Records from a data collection

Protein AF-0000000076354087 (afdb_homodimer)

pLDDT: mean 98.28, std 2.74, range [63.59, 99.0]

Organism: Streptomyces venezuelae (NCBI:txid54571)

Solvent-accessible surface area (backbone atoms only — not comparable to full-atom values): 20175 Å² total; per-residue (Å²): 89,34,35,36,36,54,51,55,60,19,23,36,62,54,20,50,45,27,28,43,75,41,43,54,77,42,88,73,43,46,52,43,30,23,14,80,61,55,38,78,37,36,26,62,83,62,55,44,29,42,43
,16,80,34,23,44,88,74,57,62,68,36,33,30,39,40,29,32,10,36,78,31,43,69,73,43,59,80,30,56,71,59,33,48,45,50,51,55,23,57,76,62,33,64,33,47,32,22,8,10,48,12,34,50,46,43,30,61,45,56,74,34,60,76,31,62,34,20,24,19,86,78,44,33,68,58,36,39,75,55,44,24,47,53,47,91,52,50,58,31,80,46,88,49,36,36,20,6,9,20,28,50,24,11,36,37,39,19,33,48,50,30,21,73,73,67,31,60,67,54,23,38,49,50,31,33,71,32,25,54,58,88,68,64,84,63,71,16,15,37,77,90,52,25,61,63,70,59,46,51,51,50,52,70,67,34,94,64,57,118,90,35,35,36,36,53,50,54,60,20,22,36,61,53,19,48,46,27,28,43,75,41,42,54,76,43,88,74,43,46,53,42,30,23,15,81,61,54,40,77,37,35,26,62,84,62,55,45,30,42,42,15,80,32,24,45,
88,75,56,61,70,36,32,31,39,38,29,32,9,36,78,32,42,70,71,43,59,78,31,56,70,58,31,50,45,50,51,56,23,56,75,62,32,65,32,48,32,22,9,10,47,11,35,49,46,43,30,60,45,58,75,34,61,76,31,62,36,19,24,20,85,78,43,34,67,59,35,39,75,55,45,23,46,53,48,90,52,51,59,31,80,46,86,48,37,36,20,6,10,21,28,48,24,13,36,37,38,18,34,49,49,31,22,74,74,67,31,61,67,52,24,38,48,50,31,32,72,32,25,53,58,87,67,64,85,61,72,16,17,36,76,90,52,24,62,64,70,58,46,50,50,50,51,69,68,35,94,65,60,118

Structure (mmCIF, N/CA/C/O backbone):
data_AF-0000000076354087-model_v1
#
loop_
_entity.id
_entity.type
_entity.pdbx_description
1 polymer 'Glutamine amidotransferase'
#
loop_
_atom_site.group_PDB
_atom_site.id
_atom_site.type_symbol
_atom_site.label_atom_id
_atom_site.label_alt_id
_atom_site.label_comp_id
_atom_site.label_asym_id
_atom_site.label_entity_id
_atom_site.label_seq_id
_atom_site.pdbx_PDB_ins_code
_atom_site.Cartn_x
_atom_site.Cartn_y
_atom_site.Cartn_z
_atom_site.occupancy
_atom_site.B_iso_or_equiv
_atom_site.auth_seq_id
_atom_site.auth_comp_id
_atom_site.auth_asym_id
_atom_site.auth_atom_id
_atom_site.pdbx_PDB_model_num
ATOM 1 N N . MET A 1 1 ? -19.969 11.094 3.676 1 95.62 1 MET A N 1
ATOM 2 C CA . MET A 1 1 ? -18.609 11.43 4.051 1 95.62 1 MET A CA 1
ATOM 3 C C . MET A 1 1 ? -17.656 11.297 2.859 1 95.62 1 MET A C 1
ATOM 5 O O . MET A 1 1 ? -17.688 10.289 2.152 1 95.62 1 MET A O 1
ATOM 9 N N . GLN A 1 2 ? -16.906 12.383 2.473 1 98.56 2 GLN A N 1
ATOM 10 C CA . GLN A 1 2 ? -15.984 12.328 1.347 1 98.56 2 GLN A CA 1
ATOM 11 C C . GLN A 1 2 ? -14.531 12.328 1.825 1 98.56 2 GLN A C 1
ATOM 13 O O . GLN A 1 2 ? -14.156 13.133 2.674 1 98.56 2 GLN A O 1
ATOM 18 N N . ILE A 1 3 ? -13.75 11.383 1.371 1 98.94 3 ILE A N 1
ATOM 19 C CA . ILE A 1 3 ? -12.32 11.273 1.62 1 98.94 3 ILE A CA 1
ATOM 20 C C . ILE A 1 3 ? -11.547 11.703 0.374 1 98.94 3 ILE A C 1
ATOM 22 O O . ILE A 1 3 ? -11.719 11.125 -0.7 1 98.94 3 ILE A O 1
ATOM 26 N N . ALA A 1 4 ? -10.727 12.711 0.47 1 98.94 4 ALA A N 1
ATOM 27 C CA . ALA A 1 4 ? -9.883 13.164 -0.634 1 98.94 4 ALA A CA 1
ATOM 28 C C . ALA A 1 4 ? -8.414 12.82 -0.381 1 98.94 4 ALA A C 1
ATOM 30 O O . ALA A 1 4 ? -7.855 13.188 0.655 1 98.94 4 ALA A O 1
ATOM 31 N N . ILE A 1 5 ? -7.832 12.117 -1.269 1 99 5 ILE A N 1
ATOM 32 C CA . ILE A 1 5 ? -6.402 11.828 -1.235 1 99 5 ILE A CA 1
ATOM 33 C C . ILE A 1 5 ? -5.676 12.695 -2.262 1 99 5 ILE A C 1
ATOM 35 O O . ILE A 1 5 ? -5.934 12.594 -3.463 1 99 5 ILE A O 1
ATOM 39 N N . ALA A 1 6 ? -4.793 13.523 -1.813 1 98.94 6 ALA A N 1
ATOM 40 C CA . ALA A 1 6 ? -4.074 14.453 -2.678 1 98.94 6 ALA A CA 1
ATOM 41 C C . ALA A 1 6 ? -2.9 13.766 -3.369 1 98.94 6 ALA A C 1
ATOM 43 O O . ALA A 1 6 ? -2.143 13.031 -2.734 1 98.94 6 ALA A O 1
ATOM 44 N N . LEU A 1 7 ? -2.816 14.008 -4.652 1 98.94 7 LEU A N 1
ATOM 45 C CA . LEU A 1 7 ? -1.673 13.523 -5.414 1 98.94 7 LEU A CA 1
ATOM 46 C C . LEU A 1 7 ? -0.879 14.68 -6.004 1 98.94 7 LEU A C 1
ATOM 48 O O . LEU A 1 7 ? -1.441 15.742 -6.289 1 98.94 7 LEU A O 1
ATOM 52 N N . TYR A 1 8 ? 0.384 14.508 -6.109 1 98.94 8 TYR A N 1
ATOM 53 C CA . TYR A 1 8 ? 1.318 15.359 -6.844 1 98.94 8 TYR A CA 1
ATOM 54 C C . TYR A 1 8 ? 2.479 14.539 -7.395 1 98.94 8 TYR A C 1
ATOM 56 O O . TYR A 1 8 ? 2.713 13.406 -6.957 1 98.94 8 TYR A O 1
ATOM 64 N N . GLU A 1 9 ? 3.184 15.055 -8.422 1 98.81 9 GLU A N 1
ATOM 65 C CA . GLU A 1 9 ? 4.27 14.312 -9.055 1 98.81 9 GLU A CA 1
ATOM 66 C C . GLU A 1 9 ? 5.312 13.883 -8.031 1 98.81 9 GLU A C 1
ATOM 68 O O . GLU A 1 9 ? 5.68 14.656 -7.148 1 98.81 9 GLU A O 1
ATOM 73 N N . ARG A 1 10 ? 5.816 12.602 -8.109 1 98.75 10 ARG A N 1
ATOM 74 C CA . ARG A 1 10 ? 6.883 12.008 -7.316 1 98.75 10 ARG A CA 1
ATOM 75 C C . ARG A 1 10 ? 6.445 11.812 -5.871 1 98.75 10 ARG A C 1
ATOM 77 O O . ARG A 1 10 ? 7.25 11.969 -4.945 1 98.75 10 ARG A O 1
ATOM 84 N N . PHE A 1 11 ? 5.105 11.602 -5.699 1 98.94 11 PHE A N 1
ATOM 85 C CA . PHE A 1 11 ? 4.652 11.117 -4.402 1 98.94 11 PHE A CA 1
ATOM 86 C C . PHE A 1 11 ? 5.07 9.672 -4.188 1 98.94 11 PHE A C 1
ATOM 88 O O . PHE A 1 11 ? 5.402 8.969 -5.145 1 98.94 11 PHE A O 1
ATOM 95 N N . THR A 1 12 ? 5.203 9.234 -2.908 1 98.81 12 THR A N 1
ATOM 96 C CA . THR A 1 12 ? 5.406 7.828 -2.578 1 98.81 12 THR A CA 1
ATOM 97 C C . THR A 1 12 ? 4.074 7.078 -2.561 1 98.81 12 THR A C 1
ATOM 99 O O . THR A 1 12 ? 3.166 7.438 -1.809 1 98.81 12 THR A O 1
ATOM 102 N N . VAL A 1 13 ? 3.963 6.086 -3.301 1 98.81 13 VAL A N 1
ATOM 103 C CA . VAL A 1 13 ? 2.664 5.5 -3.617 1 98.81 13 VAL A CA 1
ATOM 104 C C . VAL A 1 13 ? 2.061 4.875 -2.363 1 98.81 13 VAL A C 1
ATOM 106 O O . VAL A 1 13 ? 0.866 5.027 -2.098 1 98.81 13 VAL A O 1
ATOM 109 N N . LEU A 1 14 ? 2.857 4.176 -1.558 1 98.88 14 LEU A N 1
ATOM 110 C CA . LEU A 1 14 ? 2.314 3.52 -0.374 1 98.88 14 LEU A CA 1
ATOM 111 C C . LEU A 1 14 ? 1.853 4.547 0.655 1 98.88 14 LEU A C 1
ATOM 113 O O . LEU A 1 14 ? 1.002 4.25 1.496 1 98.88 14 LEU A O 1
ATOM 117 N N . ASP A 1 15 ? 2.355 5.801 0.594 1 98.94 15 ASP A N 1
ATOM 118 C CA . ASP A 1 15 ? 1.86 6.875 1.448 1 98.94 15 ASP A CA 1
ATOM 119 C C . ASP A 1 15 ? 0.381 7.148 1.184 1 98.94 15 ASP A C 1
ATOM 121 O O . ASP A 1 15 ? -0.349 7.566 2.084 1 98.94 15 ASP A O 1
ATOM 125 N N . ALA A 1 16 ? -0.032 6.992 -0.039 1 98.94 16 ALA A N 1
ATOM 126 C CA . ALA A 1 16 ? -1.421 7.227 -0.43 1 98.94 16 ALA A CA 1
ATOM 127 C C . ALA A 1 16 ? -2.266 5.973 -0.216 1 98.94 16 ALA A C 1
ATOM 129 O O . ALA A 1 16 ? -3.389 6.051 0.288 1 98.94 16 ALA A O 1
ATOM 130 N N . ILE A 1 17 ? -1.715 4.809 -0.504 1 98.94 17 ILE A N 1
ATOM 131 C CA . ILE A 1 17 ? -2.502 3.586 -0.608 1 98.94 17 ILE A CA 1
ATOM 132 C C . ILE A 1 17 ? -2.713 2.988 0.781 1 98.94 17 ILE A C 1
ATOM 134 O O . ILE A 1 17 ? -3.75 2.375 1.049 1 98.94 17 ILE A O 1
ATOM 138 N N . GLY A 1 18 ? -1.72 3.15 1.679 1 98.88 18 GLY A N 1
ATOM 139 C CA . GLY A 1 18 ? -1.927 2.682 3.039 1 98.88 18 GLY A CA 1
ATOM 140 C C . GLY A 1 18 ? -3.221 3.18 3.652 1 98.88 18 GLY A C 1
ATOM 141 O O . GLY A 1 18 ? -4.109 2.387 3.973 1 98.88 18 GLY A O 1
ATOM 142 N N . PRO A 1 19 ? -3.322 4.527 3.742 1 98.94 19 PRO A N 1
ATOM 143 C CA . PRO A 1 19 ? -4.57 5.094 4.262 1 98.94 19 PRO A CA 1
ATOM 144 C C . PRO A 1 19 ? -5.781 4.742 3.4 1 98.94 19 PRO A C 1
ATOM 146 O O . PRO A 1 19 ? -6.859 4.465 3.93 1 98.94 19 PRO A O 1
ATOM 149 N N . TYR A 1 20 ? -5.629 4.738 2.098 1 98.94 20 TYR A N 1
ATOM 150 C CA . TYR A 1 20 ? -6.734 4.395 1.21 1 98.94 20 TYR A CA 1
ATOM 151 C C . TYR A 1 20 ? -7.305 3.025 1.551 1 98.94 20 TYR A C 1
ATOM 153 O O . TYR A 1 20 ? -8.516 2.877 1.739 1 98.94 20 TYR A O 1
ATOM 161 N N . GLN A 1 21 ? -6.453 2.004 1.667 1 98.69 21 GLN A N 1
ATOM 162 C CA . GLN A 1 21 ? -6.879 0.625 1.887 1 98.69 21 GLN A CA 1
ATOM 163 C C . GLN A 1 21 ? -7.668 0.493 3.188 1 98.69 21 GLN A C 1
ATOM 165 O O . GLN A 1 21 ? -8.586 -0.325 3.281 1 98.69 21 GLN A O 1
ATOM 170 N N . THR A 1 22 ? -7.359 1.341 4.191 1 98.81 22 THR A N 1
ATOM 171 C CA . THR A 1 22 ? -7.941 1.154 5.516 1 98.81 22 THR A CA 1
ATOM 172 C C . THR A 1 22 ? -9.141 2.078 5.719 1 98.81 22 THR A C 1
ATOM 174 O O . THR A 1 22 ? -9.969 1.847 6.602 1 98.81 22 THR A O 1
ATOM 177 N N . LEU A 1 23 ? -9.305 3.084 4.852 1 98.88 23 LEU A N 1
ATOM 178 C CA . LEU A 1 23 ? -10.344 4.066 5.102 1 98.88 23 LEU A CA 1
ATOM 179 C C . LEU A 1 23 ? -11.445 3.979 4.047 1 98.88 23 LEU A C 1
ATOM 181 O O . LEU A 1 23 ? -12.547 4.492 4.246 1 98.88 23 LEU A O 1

■ Work task: Using the data above, reproduce exactly the lines from the line that contains "ATOM 3 C C ." through the line that contains "ATOM 48 O O", including both.

■ Written response:
ATOM 3 C C . MET A 1 1 ? -17.656 11.297 2.859 1 95.62 1 MET A C 1
ATOM 5 O O . MET A 1 1 ? -17.688 10.289 2.152 1 95.62 1 MET A O 1
ATOM 9 N N . GLN A 1 2 ? -16.906 12.383 2.473 1 98.56 2 GLN A N 1
ATOM 10 C CA . GLN A 1 2 ? -15.984 12.328 1.347 1 98.56 2 GLN A CA 1
ATOM 11 C C . GLN A 1 2 ? -14.531 12.328 1.825 1 98.56 2 GLN A C 1
ATOM 13 O O . GLN A 1 2 ? -14.156 13.133 2.674 1 98.56 2 GLN A O 1
ATOM 18 N N . ILE A 1 3 ? -13.75 11.383 1.371 1 98.94 3 ILE A N 1
ATOM 19 C CA . ILE A 1 3 ? -12.32 11.273 1.62 1 98.94 3 ILE A CA 1
ATOM 20 C C . ILE A 1 3 ? -11.547 11.703 0.374 1 98.94 3 ILE A C 1
ATOM 22 O O . ILE A 1 3 ? -11.719 11.125 -0.7 1 98.94 3 ILE A O 1
ATOM 26 N N . ALA A 1 4 ? -10.727 12.711 0.47 1 98.94 4 ALA A N 1
ATOM 27 C CA . ALA A 1 4 ? -9.883 13.164 -0.634 1 98.94 4 ALA A CA 1
ATOM 28 C C . ALA A 1 4 ? -8.414 12.82 -0.381 1 98.94 4 ALA A C 1
ATOM 30 O O . ALA A 1 4 ? -7.855 13.188 0.655 1 98.94 4 ALA A O 1
ATOM 31 N N . ILE A 1 5 ? -7.832 12.117 -1.269 1 99 5 ILE A N 1
ATOM 32 C CA . ILE A 1 5 ? -6.402 11.828 -1.235 1 99 5 ILE A CA 1
ATOM 33 C C . ILE A 1 5 ? -5.676 12.695 -2.262 1 99 5 ILE A C 1
ATOM 35 O O . ILE A 1 5 ? -5.934 12.594 -3.463 1 99 5 ILE A O 1
ATOM 39 N N . ALA A 1 6 ? -4.793 13.523 -1.813 1 98.94 6 ALA A N 1
ATOM 40 C CA . ALA A 1 6 ? -4.074 14.453 -2.678 1 98.94 6 ALA A CA 1
ATOM 41 C C . ALA A 1 6 ? -2.9 13.766 -3.369 1 98.94 6 ALA A C 1
ATOM 43 O O . ALA A 1 6 ? -2.143 13.031 -2.734 1 98.94 6 ALA A O 1
ATOM 44 N N . LEU A 1 7 ? -2.816 14.008 -4.652 1 98.94 7 LEU A N 1
ATOM 45 C CA . LEU A 1 7 ? -1.673 13.523 -5.414 1 98.94 7 LEU A CA 1
ATOM 46 C C . LEU A 1 7 ? -0.879 14.68 -6.004 1 98.94 7 LEU A C 1
ATOM 48 O O . LEU A 1 7 ? -1.441 15.742 -6.289 1 98.94 7 LEU A O 1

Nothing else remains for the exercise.